Input files
PanGenie is a pangenome-based genotyper using short-read data. It computes genotypes for variants represented as bubbles in a pangenome graph by taking information of already known haplotypes (represented as paths through the graph) into account. It can only genotype diploid individuals. The required input files are described in detail below.
Input variants
PanGenie expects a directed and acyclic pangenome graph as input (-v option).
This graph is represented in terms of a VCF file that needs to have certain properties:
multi-sample - it needs to contain haplotype information of at least one known sample
fully-phased - haplotype information of the known panel samples are represented by phased genotypes and each sample must be phased in one single block (i.e. from start to end).
non-overlapping variants - the VCF represents a pangenome graph. Therefore, overlapping variation must be represented in a single, multi-allelic variant record.
sequence-resolved - the REF and ALT sequences need to be given explicitly (i.e. symbolic records are not allowed)
Note especially the third property listed above.
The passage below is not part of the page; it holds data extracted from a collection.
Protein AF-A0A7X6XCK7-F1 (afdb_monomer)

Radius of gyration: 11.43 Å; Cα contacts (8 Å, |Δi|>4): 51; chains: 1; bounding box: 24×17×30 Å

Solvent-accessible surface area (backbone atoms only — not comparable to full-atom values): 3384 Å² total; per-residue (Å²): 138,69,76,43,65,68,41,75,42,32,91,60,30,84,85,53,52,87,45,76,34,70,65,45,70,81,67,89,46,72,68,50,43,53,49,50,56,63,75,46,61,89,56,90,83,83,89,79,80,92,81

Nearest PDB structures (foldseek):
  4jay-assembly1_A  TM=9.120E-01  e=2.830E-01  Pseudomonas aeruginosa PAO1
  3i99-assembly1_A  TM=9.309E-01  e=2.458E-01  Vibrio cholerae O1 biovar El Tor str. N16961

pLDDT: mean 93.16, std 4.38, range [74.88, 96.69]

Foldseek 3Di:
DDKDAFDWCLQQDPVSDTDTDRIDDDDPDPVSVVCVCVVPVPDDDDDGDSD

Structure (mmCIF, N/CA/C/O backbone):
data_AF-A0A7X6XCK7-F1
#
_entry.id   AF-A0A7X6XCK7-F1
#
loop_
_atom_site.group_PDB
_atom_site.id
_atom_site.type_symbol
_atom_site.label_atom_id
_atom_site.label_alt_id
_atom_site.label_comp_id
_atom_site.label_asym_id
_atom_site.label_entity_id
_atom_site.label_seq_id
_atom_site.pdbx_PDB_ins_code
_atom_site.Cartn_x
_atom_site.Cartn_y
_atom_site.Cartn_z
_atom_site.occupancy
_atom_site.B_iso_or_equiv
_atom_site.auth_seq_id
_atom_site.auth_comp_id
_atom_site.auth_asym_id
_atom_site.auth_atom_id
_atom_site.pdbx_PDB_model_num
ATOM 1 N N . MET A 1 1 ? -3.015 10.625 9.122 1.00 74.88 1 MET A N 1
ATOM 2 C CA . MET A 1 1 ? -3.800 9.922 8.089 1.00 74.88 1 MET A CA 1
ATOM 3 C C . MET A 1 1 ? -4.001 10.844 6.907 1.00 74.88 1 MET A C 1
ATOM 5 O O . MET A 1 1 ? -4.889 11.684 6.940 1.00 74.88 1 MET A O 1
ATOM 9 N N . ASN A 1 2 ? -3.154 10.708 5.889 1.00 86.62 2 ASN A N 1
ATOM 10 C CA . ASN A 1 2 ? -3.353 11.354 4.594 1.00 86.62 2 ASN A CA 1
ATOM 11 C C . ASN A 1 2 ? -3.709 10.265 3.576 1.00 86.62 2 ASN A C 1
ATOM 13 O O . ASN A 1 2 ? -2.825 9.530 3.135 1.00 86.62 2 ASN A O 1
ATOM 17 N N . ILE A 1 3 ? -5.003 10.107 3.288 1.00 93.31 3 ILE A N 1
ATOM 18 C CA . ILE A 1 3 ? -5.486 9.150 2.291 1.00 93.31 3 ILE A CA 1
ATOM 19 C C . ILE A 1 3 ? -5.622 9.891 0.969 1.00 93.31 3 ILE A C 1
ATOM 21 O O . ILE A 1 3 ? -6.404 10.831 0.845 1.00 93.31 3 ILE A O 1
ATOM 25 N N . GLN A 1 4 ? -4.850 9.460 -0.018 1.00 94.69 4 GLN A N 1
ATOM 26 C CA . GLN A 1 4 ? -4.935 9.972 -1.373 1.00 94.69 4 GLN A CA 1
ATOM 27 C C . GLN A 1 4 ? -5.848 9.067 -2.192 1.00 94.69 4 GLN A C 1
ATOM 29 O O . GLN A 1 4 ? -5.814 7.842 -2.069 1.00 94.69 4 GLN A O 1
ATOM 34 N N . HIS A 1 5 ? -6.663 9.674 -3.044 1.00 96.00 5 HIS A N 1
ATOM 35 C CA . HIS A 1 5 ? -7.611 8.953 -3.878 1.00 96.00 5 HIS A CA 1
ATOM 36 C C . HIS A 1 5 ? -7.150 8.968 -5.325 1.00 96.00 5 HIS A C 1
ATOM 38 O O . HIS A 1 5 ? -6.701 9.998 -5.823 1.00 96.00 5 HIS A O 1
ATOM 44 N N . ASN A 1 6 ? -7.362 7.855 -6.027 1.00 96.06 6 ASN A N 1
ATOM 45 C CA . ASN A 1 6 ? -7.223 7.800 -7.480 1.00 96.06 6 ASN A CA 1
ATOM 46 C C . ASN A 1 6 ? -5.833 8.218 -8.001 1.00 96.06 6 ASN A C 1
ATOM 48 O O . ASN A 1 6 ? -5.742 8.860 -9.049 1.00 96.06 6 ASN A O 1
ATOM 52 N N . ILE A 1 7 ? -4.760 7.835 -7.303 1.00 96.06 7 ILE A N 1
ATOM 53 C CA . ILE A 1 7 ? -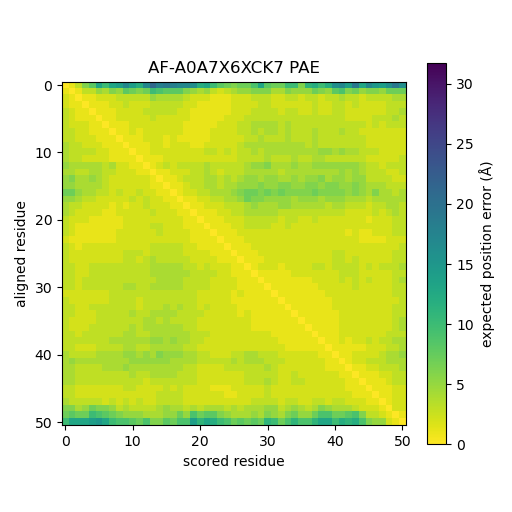3.390 8.221 -7.666 1.00 96.06 7 ILE A CA 1
ATOM 54 C C . ILE A 1 7 ? -2.721 7.216 -8.606 1.00 96.06 7 ILE A C 1
ATOM 56 O O . ILE A 1 7 ? -3.067 6.033 -8.619 1.00 96.06 7 ILE A O 1
ATOM 60 N N . GLN A 1 8 ? -1.723 7.679 -9.359 1.00 95.12 8 GLN A N 1
ATOM 61 C CA . GLN A 1 8 ? -0.840 6.809 -10.134 1.00 95.12 8 GLN A CA 1
ATOM 62 C C . GLN A 1 8 ? 0.267 6.214 -9.258 1.00 95.12 8 GLN A C 1
ATOM 64 O O . GLN A 1 8 ? 0.961 6.937 -8.549 1.00 95.12 8 GLN A O 1
ATOM 69 N N . LEU A 1 9 ? 0.468 4.902 -9.372 1.00 95.00 9 LEU A N 1
ATOM 70 C CA . LEU A 1 9 ? 1.513 4.148 -8.675 1.00 95.00 9 LEU A CA 1
ATOM 71 C C . LEU A 1 9 ? 2.842 4.106 -9.439 1.00 95.00 9 LEU A C 1
ATOM 73 O O . LEU A 1 9 ? 3.804 3.519 -8.954 1.00 95.00 9 LEU A O 1
ATOM 77 N N . LYS A 1 10 ? 2.926 4.740 -10.614 1.00 94.25 10 LYS A N 1
ATOM 78 C CA . LYS A 1 10 ? 4.146 4.827 -11.432 1.00 94.25 10 LYS A CA 1
ATOM 79 C C . LYS A 1 10 ? 5.398 5.302 -10.668 1.00 94.25 10 LYS A C 1
ATOM 81 O O . LYS A 1 10 ? 6.455 4.724 -10.902 1.00 94.25 10 LYS A O 1
ATOM 86 N N . PRO A 1 11 ? 5.328 6.294 -9.752 1.00 92.19 11 PRO A N 1
ATOM 87 C CA . PRO A 1 11 ? 6.486 6.702 -8.946 1.00 92.19 11 PRO A CA 1
ATOM 88 C C . PRO A 1 11 ? 6.886 5.685 -7.868 1.00 92.19 11 PRO A C 1
ATOM 90 O O . PRO A 1 11 ? 7.989 5.764 -7.339 1.00 92.19 11 PRO A O 1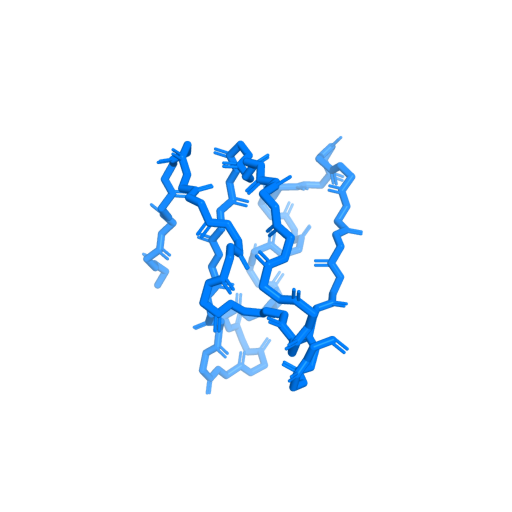
ATOM 93 N N . TYR A 1 12 ? 5.992 4.751 -7.544 1.00 92.00 12 TYR A N 1
ATOM 94 C CA . TYR A 1 12 ? 6.119 3.793 -6.447 1.00 92.00 12 TYR A CA 1
ATOM 95 C C . TYR A 1 12 ? 6.501 2.390 -6.929 1.00 92.00 12 TYR A C 1
ATOM 97 O O . TYR A 1 12 ? 6.431 1.442 -6.158 1.00 92.00 12 TYR A O 1
ATOM 105 N N . ASN A 1 13 ? 6.878 2.236 -8.203 1.00 90.38 13 ASN A N 1
ATOM 106 C CA . ASN A 1 13 ? 7.400 0.983 -8.732 1.00 90.38 13 ASN A CA 1
ATOM 107 C C . ASN A 1 13 ? 8.579 1.243 -9.682 1.00 90.38 13 ASN A C 1
ATOM 109 O O . ASN A 1 13 ? 8.542 2.143 -10.523 1.00 90.38 13 ASN A O 1
ATOM 113 N N . SER A 1 14 ? 9.642 0.447 -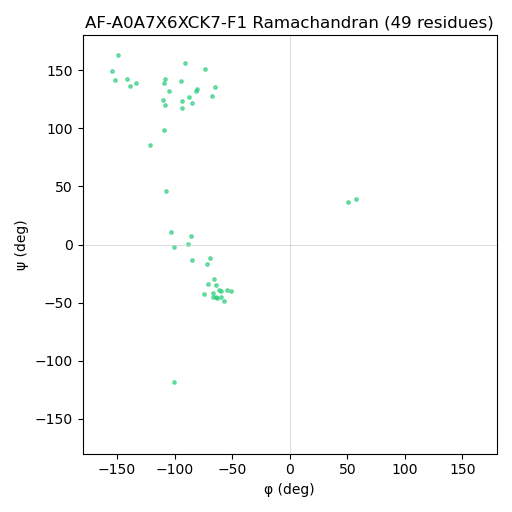9.555 1.00 92.31 14 SER A N 1
ATOM 114 C CA . SER A 1 14 ? 10.889 0.622 -10.316 1.00 92.31 14 SER A CA 1
ATOM 115 C C . SER A 1 14 ? 10.716 0.392 -11.820 1.00 92.31 14 SER A C 1
ATOM 117 O O . SER A 1 14 ? 11.380 1.045 -12.624 1.00 92.31 14 SER A O 1
ATOM 119 N N . PHE A 1 15 ? 9.770 -0.467 -12.204 1.00 93.25 15 PHE A N 1
ATOM 120 C CA . PHE A 1 15 ? 9.392 -0.703 -13.598 1.00 93.25 15 PHE A CA 1
ATOM 121 C C . PHE A 1 15 ? 8.669 0.487 -14.247 1.00 93.25 15 PHE A C 1
ATOM 123 O O . PHE A 1 15 ? 8.502 0.508 -15.467 1.00 93.25 15 PHE A O 1
ATOM 130 N N . ARG A 1 16 ? 8.248 1.483 -13.455 1.00 90.25 16 ARG A N 1
ATOM 131 C CA . ARG A 1 16 ? 7.464 2.652 -13.879 1.00 90.25 16 ARG A CA 1
ATOM 132 C C . ARG A 1 16 ? 6.231 2.270 -14.699 1.00 90.25 16 ARG A C 1
ATOM 134 O O . ARG A 1 16 ? 5.858 2.979 -15.638 1.00 90.25 16 ARG A O 1
ATOM 141 N N . THR A 1 17 ? 5.596 1.159 -14.344 1.00 93.31 17 THR A N 1
ATOM 142 C CA . THR A 1 17 ? 4.342 0.730 -14.955 1.00 93.31 17 THR A CA 1
ATOM 143 C C . THR A 1 17 ? 3.188 1.590 -14.467 1.00 93.31 17 T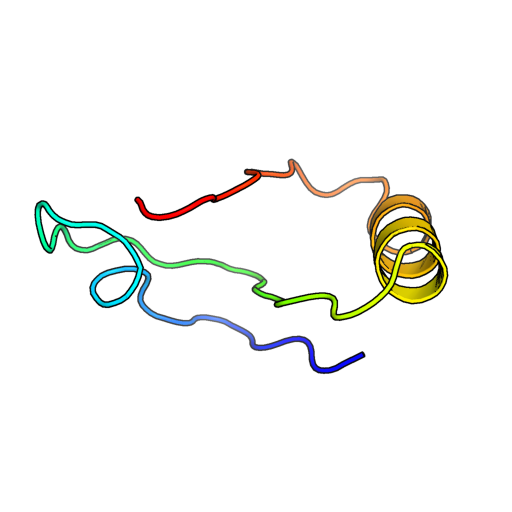HR A C 1
ATOM 145 O O . THR A 1 17 ? 3.201 2.136 -13.358 1.00 93.31 17 THR A O 1
ATOM 148 N N . GLU A 1 18 ? 2.183 1.733 -15.329 1.00 93.75 18 GLU A N 1
ATOM 149 C CA . GLU A 1 18 ? 0.983 2.496 -15.022 1.00 93.75 18 GLU A CA 1
ATOM 150 C C . GLU A 1 18 ? 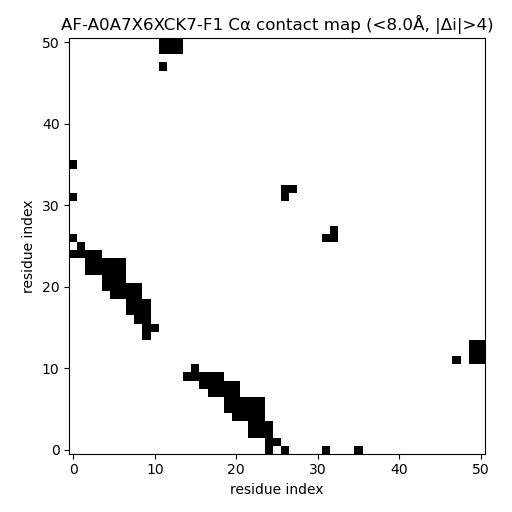-0.015 1.626 -14.269 1.00 93.75 18 GLU A C 1
ATOM 152 O O . GLU A 1 18 ? -0.464 0.589 -14.752 1.00 93.75 18 GLU A O 1
ATOM 157 N N . ALA A 1 19 ? -0.380 2.076 -13.076 1.00 93.19 19 ALA A N 1
ATOM 158 C CA . ALA A 1 19 ? -1.401 1.450 -12.254 1.00 93.19 19 ALA A CA 1
ATOM 159 C C . ALA A 1 19 ? -2.039 2.518 -11.374 1.00 93.19 19 ALA A C 1
ATOM 161 O O . ALA A 1 19 ? -1.359 3.421 -10.886 1.00 93.19 19 ALA A O 1
ATOM 162 N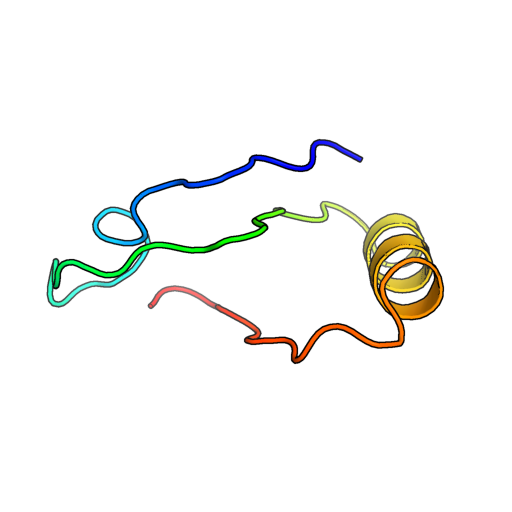 N . LYS A 1 20 ? -3.353 2.434 -11.178 1.00 95.50 20 LYS A N 1
ATOM 163 C CA . LYS A 1 20 ? -4.098 3.422 -10.401 1.00 95.50 20 LYS A CA 1
ATOM 164 C C . LYS A 1 20 ? -4.561 2.815 -9.086 1.00 95.50 20 LYS A C 1
ATOM 166 O O . LYS A 1 20 ? -5.274 1.814 -9.086 1.00 95.50 20 LYS A O 1
ATOM 171 N N . ALA A 1 21 ? -4.194 3.443 -7.976 1.00 95.69 21 ALA A N 1
ATOM 172 C CA . ALA A 1 21 ? -4.703 3.080 -6.663 1.00 95.69 21 ALA A CA 1
ATOM 173 C C . ALA A 1 21 ? -6.005 3.838 -6.381 1.00 95.69 21 ALA A C 1
ATOM 175 O O . ALA A 1 21 ? -6.044 5.067 -6.459 1.00 95.69 21 ALA A O 1
ATOM 176 N N . LYS A 1 22 ? -7.071 3.112 -6.018 1.00 96.69 22 LYS A N 1
ATOM 177 C CA . LYS A 1 22 ? -8.326 3.715 -5.530 1.00 96.69 22 LYS A CA 1
ATOM 178 C C . LYS A 1 22 ? -8.063 4.547 -4.272 1.00 96.69 22 LYS A C 1
ATOM 180 O O . LYS A 1 22 ? -8.546 5.673 -4.172 1.00 96.69 22 LYS A O 1
ATOM 185 N N . LEU A 1 23 ? -7.278 3.982 -3.357 1.00 95.94 23 LEU A N 1
ATOM 186 C CA . LEU A 1 23 ? -6.844 4.567 -2.094 1.00 95.94 23 LEU A CA 1
ATOM 187 C C . LEU A 1 23 ? -5.344 4.330 -1.940 1.00 95.94 23 LEU A C 1
ATOM 189 O O . LEU A 1 23 ? -4.863 3.235 -2.234 1.00 95.94 23 LEU A O 1
ATOM 193 N N . PHE A 1 24 ? -4.626 5.333 -1.457 1.00 95.81 24 PHE A N 1
ATOM 194 C CA . PHE A 1 24 ? -3.202 5.243 -1.173 1.00 95.81 24 PHE A CA 1
ATOM 195 C C . PHE A 1 24 ? -2.856 5.993 0.110 1.00 95.81 24 PHE A C 1
ATOM 197 O O . PHE A 1 24 ? -3.404 7.061 0.387 1.00 95.81 24 PHE A O 1
ATOM 204 N N . CYS A 1 25 ? -1.933 5.439 0.886 1.00 95.06 25 CYS A N 1
ATOM 205 C CA . CYS A 1 25 ? -1.436 6.047 2.109 1.00 95.06 25 CYS A CA 1
ATOM 206 C C . CYS A 1 25 ? -0.021 5.565 2.425 1.00 95.06 25 CYS A C 1
ATOM 208 O O . CYS A 1 25 ? 0.315 4.410 2.170 1.00 95.06 25 CYS A O 1
ATOM 210 N N . GLU A 1 26 ? 0.760 6.428 3.069 1.00 94.50 26 GLU A N 1
ATOM 211 C CA . GLU A 1 26 ? 2.113 6.127 3.546 1.00 94.50 26 GLU A CA 1
ATOM 212 C C . GLU A 1 26 ? 2.149 6.339 5.065 1.00 94.50 26 GLU A C 1
ATOM 214 O O . GLU A 1 26 ? 2.435 7.452 5.522 1.00 94.50 26 GLU A O 1
ATOM 219 N N . PRO A 1 27 ? 1.767 5.324 5.865 1.00 94.06 27 PRO A N 1
ATOM 220 C CA . PRO A 1 27 ? 1.762 5.450 7.315 1.00 94.06 27 PRO A CA 1
ATOM 221 C C . PRO A 1 27 ? 3.185 5.636 7.845 1.00 94.06 27 PRO A C 1
ATOM 223 O O . PRO A 1 27 ? 4.101 4.917 7.451 1.00 94.06 27 PRO A O 1
ATOM 226 N N . LYS A 1 28 ? 3.360 6.575 8.777 1.00 94.56 28 LYS A N 1
ATOM 227 C CA . LYS A 1 28 ? 4.674 6.886 9.374 1.00 94.56 28 LYS A CA 1
ATOM 228 C C . LYS A 1 28 ? 4.885 6.267 10.756 1.00 94.56 28 LYS A C 1
ATOM 230 O O . LYS A 1 28 ? 5.953 6.431 11.338 1.00 94.56 28 LYS A O 1
ATOM 235 N N . SER A 1 29 ? 3.881 5.574 11.294 1.00 95.75 29 SER A N 1
ATOM 236 C CA . SER A 1 29 ? 3.964 4.889 12.584 1.00 95.75 29 SER A CA 1
ATOM 237 C C . SER A 1 29 ? 3.086 3.635 12.630 1.00 95.75 29 SER A C 1
ATOM 239 O O . SER A 1 29 ? 2.167 3.460 11.821 1.00 95.75 29 SER A O 1
ATOM 241 N N . VAL A 1 30 ? 3.352 2.766 13.608 1.00 96.19 30 VAL A N 1
ATOM 242 C CA . VAL A 1 30 ? 2.586 1.530 13.842 1.00 96.19 30 VAL A CA 1
ATOM 243 C C . VAL A 1 30 ? 1.136 1.840 14.221 1.00 96.19 30 VAL A C 1
ATOM 245 O O . VAL A 1 30 ? 0.211 1.128 13.820 1.00 96.19 30 VAL A O 1
ATOM 248 N N . GLU A 1 31 ? 0.912 2.929 14.951 1.00 95.94 31 GLU A N 1
ATOM 249 C CA . GLU A 1 31 ? -0.416 3.391 15.352 1.00 95.94 31 GLU A CA 1
ATOM 250 C C . GLU A 1 31 ? -1.222 3.849 14.135 1.00 95.94 31 GLU A C 1
ATOM 252 O O . GLU A 1 31 ? -2.410 3.537 14.028 1.00 95.94 31 GLU A O 1
ATOM 257 N N . GLU A 1 32 ? -0.590 4.566 13.202 1.00 94.69 32 GLU A N 1
ATOM 258 C CA . GLU A 1 32 ? -1.238 4.999 11.964 1.00 94.69 32 GLU A CA 1
ATOM 259 C C . GLU A 1 32 ? -1.586 3.804 11.071 1.00 94.69 32 GLU A C 1
ATOM 261 O O . GLU A 1 32 ? -2.725 3.697 10.610 1.00 94.69 32 GLU A O 1
ATOM 266 N N . LEU A 1 33 ? -0.651 2.864 10.904 1.00 94.50 33 LEU A N 1
ATOM 267 C CA . LEU A 1 33 ? -0.893 1.621 10.174 1.00 94.50 33 LEU A CA 1
ATOM 268 C C . LEU A 1 33 ? -2.065 0.839 10.783 1.00 94.50 33 LEU A C 1
ATOM 270 O O . LEU A 1 33 ? -2.995 0.456 10.073 1.00 94.50 33 LEU A O 1
ATOM 274 N N . SER A 1 34 ? -2.063 0.656 12.106 1.00 95.56 34 SER A N 1
ATOM 275 C CA . SER A 1 34 ? -3.121 -0.067 12.822 1.00 95.56 34 SER A CA 1
ATOM 276 C C . SER A 1 34 ? -4.491 0.586 12.637 1.00 95.56 34 SER A C 1
ATOM 278 O O . SER A 1 34 ? -5.488 -0.113 12.441 1.00 95.56 34 SER A O 1
ATOM 280 N N . LYS A 1 35 ? -4.555 1.923 12.660 1.00 94.94 35 LYS A N 1
ATOM 281 C CA . LYS A 1 35 ? -5.791 2.671 12.392 1.00 94.94 35 LYS A CA 1
ATOM 282 C C . LYS A 1 35 ? -6.286 2.451 10.963 1.00 94.94 35 LYS A C 1
ATOM 284 O O . LYS A 1 35 ? -7.465 2.162 10.786 1.00 94.94 35 LYS A O 1
ATOM 289 N N . ILE A 1 36 ? -5.406 2.530 9.964 1.00 93.88 36 ILE A N 1
ATOM 290 C CA . ILE A 1 36 ? -5.768 2.352 8.548 1.00 93.88 36 ILE A CA 1
ATOM 291 C C . ILE A 1 36 ? -6.275 0.934 8.285 1.00 93.88 36 ILE A C 1
ATOM 293 O O . ILE A 1 36 ? -7.313 0.759 7.647 1.00 93.88 36 ILE A O 1
ATOM 297 N N . VAL A 1 37 ? -5.584 -0.079 8.814 1.00 93.38 37 VAL A N 1
ATOM 298 C CA . VAL A 1 37 ? -5.963 -1.483 8.609 1.00 93.38 37 VAL A CA 1
ATOM 299 C C . VAL A 1 37 ? -7.351 -1.773 9.180 1.00 93.38 37 VAL A C 1
ATOM 301 O O . VAL A 1 37 ? -8.126 -2.481 8.538 1.00 93.38 37 VAL A O 1
ATOM 304 N N . ARG A 1 38 ? -7.678 -1.199 10.346 1.00 94.81 38 ARG A N 1
ATOM 305 C CA . ARG A 1 38 ? -8.995 -1.344 10.987 1.00 94.81 38 ARG A CA 1
ATOM 306 C C . ARG A 1 38 ? -10.087 -0.532 10.292 1.00 94.81 38 ARG A C 1
ATOM 308 O O . ARG A 1 38 ? -11.185 -1.040 10.128 1.00 94.81 38 ARG A O 1
ATOM 315 N N . HIS A 1 39 ? -9.801 0.713 9.907 1.00 95.00 39 HIS A N 1
ATOM 316 C CA . HIS A 1 39 ? -10.802 1.614 9.325 1.00 95.00 39 HIS A CA 1
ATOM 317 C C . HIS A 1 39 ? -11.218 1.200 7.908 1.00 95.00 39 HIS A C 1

See the figure below for an illustration of how overlapping variant alleles need to be represented in the input VCF provided to PanGenie. We provide details on how to generate such VCFs below.
Input reads
PanGenie is k-mer based and thus expects short reads as input. Reads must be provided in a single FASTA or FASTQ file using the -i option.
Input reference
PanGenie also needs a reference genome in FASTA format which can be provided using option -r.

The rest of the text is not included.